In Vitro Models for Drug Development in Diabetes
Johnna Wesley, Vice President, Global Drug Discovery for T1D & CKD, Novo Nordisk
Matthias von Herrath, Vice President and Senior Medical Officer, Novo Nordisk, Professor, La Jolla Institute, United States of America

The presentation will discuss improving disease model systems and using human data to guide the in vitro assay development to aid drug development. This includes a discussion of 3D islet-immune model and relevance to human Type 1 diabetes.

Spatial Multi-Omics Sequencing via Microfluidic Deterministic Barcoding in Tissue
Rong Fan, Harold Hodgkinson Professor of Biomedical Engineering, Yale University, United States of America

Despite latest breakthroughs in single-cell sequencing that revealed cellular heterogeneity, differentiation, and interactions at an unprecedented level, the study of multicellular systems needs to be conducted in the native tissue context defined by spatially resolved molecular profiles to better understand the role of spatial heterogeneity in biological, physiological, and pathological processes. In this talk, I will begin with discussing the emergence of a whole new field – “spatial omics”, and then focus mainly on a new technology platform called microfluidic Deterministic Barcoding in Tissue (DBiT) for spatial omics sequencing developed in our laboratory over the past years. We conceived the concept of “spatial multi-omics” and demonstrated it for the first time by co-mapping whole transcriptome and proteome (~300 proteins) pixel-by-pixel directly on a fixed tissue slide in a way compatible with clinical tissue specimens including FFPE. It has been applied to the study of developing mouse brain, human brain, and human lymphoid tissues associated with normal physiology, disease, or aging. Recently, our research enabled another new field – “spatial epigenomics” – by developing multiple DBiT-based spatial sequencing technologies for mapping chromatin accessibility (spatial-ATAC-seq), histone modification (spatial-CUT&Tag), or further combined with transcriptome or proteins for spatial co-profiling. These new technologies allow us to visualize gene expression regulation mechanisms pixel by pixel directly in mammalian tissues with a near single cell resolution. The rise of NGS-based spatial omics is poised to fuel the next wave of biomedical research revolution. Emerging opportunities and future perspectives will be discussed with regard to clinical biomarker discovery and therapeutic development.

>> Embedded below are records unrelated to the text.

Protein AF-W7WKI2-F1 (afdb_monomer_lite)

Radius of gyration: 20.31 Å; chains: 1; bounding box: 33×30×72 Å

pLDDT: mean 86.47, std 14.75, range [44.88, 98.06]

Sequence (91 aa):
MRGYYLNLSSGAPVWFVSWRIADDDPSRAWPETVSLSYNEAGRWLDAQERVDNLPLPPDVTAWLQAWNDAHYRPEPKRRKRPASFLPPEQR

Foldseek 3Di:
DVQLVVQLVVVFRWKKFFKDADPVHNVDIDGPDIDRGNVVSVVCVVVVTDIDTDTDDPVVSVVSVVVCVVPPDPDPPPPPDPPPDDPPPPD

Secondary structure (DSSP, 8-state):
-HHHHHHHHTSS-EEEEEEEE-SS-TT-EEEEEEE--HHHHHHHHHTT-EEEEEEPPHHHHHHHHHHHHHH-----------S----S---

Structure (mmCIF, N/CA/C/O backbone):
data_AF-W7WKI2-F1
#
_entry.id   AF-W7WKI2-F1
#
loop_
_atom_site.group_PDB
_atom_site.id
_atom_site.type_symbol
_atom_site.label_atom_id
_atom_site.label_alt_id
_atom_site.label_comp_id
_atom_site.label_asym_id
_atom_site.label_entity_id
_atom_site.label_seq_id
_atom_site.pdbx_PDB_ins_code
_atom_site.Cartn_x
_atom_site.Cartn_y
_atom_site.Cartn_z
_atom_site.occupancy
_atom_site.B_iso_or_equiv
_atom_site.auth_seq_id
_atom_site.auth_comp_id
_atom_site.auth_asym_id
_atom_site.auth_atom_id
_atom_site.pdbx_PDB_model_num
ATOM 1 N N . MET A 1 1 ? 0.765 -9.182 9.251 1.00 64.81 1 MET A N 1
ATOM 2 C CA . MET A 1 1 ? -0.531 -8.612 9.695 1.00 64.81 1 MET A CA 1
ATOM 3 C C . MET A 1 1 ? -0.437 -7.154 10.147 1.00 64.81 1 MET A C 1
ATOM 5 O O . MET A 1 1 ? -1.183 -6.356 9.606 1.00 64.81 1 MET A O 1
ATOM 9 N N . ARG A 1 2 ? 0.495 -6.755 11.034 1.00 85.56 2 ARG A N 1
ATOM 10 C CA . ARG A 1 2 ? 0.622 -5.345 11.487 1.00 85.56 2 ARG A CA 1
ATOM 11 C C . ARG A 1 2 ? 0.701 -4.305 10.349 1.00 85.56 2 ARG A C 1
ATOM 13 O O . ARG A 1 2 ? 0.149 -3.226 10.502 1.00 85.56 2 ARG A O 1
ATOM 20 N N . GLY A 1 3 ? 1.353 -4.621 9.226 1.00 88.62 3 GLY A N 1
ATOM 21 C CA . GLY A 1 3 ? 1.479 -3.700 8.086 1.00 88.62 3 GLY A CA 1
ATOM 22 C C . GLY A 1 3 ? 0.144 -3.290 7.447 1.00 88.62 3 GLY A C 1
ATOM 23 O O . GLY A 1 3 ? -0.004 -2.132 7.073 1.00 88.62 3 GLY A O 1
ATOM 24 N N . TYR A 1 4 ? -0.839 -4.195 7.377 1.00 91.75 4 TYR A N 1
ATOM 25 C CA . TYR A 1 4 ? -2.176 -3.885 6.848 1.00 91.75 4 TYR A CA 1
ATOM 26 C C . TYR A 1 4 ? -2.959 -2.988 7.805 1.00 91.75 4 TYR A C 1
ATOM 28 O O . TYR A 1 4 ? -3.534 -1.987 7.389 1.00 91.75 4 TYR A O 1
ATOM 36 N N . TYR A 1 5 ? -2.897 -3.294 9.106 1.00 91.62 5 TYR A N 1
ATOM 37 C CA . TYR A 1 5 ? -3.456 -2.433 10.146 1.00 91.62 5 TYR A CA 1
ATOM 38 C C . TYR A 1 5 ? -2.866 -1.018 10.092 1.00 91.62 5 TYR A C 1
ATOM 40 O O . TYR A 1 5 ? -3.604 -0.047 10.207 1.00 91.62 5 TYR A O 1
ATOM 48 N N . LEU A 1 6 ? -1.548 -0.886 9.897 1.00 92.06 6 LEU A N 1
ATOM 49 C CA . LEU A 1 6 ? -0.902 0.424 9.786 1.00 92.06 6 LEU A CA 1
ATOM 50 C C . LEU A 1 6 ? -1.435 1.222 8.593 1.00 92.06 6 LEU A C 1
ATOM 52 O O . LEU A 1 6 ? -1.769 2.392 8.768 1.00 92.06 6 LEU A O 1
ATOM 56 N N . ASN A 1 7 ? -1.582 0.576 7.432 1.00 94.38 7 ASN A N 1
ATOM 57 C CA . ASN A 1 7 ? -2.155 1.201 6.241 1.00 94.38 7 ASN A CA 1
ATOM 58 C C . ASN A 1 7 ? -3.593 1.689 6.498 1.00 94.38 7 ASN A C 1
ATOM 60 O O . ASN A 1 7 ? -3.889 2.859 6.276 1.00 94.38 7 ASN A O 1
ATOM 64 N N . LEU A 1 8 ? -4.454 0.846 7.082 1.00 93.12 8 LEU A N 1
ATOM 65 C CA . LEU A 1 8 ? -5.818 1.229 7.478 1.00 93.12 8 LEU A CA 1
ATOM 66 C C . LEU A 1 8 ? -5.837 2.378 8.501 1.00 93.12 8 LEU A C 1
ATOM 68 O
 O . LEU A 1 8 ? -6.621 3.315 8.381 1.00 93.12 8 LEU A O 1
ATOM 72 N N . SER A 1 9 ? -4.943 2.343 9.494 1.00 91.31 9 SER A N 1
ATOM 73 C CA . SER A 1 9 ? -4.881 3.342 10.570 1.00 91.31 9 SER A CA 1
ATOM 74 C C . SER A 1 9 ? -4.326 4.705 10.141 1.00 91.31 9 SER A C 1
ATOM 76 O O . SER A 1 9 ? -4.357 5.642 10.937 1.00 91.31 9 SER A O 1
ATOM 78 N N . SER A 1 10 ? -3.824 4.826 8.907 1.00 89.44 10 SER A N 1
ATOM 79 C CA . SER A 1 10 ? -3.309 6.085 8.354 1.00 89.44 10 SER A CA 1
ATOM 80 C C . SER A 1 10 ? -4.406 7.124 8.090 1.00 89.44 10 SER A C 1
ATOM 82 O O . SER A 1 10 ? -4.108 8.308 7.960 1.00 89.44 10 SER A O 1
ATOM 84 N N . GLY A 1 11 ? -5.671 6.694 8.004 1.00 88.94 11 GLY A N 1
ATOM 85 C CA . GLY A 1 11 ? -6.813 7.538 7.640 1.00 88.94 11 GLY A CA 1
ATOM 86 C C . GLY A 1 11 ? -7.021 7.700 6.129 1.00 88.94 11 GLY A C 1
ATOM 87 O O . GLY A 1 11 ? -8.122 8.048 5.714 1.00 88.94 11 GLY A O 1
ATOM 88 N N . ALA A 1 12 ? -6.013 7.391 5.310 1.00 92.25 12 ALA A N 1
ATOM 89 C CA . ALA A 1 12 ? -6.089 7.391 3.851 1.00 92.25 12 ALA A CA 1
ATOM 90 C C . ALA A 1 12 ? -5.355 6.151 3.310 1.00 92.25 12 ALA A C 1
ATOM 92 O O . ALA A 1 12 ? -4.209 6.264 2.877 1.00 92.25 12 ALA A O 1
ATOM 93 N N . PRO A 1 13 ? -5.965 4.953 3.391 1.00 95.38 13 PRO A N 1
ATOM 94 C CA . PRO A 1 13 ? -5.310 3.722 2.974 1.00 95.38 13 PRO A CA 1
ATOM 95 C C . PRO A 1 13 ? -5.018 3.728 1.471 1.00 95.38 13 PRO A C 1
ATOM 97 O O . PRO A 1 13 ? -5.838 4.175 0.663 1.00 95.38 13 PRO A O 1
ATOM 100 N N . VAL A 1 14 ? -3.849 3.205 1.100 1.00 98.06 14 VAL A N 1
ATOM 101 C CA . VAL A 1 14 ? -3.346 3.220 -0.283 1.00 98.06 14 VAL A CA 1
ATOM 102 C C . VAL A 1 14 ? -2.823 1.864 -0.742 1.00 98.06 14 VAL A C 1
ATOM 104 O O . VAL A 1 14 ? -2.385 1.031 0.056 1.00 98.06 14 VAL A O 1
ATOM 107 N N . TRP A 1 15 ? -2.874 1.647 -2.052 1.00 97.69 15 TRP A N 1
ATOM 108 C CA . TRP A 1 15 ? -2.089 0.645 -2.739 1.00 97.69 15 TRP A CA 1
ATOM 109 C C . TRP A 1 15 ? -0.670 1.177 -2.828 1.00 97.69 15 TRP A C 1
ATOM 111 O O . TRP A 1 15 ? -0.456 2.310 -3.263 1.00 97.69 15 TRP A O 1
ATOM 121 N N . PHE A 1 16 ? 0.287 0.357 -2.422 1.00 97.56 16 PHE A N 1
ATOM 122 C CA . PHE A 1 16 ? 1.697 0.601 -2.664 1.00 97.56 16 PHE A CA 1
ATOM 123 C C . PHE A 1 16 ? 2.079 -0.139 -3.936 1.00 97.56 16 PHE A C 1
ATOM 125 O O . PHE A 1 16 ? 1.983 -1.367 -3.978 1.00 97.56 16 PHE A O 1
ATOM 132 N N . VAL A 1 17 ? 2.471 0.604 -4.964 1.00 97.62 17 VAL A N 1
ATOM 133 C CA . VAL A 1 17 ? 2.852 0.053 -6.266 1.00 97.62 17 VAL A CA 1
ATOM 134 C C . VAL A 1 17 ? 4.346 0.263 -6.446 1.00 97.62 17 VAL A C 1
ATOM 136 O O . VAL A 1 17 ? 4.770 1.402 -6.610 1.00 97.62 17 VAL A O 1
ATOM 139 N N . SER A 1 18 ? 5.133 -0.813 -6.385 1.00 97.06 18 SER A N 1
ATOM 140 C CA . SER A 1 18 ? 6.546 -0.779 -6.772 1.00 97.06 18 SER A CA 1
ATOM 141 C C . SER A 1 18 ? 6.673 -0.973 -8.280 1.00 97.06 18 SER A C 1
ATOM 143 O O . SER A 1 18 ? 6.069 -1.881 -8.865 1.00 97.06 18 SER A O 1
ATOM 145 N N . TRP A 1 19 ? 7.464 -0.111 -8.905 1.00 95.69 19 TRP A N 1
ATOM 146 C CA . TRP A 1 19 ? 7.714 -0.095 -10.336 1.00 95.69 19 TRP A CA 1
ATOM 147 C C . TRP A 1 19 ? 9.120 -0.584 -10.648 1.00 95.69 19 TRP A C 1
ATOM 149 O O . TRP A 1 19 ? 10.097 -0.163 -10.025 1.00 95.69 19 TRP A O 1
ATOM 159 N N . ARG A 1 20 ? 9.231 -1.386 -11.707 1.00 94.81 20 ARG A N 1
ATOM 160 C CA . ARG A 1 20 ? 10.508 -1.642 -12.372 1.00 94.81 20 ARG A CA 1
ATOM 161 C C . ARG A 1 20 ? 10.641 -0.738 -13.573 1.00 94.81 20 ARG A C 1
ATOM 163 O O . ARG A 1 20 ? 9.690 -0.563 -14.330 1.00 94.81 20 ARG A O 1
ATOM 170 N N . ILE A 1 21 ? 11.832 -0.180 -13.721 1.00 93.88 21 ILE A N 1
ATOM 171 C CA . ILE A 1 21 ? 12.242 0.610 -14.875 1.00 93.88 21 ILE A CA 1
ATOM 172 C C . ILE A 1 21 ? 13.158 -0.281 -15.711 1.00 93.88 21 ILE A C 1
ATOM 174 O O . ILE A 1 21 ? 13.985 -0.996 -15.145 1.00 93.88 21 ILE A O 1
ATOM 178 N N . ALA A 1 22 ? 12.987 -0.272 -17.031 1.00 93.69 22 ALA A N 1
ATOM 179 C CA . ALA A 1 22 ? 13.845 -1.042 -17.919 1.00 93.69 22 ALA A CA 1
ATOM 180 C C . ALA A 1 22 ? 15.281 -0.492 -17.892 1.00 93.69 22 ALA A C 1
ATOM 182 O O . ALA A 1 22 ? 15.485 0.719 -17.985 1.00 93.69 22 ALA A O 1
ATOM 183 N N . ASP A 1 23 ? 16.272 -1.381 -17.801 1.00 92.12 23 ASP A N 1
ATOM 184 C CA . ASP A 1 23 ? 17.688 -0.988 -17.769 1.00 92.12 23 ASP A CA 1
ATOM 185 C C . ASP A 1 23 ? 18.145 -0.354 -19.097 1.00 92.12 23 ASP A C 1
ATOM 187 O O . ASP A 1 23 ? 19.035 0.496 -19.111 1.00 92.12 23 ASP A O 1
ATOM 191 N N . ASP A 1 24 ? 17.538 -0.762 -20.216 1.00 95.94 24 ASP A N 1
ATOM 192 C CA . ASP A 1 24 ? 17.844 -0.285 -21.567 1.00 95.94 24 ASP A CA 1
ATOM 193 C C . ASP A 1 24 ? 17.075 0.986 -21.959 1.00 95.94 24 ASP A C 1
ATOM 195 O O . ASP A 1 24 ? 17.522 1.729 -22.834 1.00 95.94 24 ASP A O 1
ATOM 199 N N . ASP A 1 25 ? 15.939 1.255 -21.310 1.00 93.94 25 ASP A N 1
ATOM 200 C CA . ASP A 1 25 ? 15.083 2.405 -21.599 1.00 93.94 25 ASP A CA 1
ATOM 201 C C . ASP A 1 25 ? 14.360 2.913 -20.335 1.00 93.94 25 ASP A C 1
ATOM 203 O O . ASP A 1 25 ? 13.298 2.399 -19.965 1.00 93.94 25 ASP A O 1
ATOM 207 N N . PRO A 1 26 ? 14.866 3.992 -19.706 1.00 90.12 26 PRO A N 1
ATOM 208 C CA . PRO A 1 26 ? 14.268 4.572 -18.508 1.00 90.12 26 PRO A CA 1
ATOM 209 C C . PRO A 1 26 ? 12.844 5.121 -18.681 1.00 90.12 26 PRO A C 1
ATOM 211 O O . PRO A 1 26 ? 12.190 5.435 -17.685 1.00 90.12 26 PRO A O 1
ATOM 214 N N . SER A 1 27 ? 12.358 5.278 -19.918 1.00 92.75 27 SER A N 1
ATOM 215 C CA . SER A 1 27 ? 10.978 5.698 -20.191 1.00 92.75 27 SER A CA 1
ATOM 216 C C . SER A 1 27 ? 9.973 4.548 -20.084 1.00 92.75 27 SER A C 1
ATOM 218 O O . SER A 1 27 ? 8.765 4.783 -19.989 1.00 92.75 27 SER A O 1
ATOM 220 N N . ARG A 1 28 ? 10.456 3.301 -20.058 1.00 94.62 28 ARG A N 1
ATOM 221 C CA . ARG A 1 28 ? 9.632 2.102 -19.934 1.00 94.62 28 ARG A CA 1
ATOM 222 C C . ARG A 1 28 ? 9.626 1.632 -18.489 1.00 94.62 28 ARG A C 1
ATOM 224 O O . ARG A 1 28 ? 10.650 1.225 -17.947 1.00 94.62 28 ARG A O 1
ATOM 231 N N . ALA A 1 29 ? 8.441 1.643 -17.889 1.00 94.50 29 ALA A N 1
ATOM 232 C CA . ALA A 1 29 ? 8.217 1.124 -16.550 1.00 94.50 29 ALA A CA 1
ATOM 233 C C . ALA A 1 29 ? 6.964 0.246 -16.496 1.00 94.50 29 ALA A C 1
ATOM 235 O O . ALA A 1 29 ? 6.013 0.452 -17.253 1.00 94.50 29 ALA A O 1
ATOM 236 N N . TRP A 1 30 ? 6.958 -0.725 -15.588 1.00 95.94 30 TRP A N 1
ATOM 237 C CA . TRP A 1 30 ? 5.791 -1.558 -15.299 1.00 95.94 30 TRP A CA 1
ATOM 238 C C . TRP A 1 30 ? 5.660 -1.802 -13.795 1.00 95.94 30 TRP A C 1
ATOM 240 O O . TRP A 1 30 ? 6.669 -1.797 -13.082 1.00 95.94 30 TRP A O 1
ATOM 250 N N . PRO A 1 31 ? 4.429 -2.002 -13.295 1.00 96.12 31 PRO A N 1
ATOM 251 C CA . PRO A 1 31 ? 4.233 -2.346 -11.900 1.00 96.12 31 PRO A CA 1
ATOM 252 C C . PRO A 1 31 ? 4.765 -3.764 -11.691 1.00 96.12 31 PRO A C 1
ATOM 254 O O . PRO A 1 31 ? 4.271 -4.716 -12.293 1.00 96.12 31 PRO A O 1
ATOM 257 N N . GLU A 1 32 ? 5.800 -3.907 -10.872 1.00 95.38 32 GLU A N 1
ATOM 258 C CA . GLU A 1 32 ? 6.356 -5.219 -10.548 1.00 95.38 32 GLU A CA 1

Leaf Vein-Inspired Microfluidic Platform to Study Cancer Metastasis
Xin Zhao, Associate Professor, Department of Biomedical Engineering, The Hong Kong Polytechnic University, Hong Kong

Vascular network is a central component of organ-on-a-chip system to build a 3D physiological microenvironment with controlled physical and biochemical variables. Inspired by ubiquitous biological systems such as leaf venation and circulatory systems, a fabrication strategy is devised to develop a biomimetic vascular system integrated with freely designed chambers, which function as niches for chamber-specific vascularized organs. As a proof of concept, human-on-leaf-chip system with biomimetic multiscale vasculature systems connecting the self-assembled 3D vasculatures in chambers is fabricated, mimicking the in vivo complex architectures of the human cardiovascular system connecting vascularized organs. Besides, two types of vascularized organs are built independently within the two halves of the system to verify its feasibility for conducting comparative experiments for organ-specific metastasis study in a single chip. Successful culturing of human hepatoma G2 cells (HepG2s) and mesenchymal stem cells (MSCs) with human umbilical vein endothelial cells (HUVECs) shows good vasculature formation, and organ-specific metastasis is simulated through perfusion of pancreatic cancer cells and shows distinct cancer encapsulation by MSCs, which is absent in HepG2s. Given good culture efficacy, study design flexibility, and ease of modification, these results show that the bioinspired human-on-leaf chip possesses great potential in comparative and metastasis studies while retaining organ-to-organ crosstalk.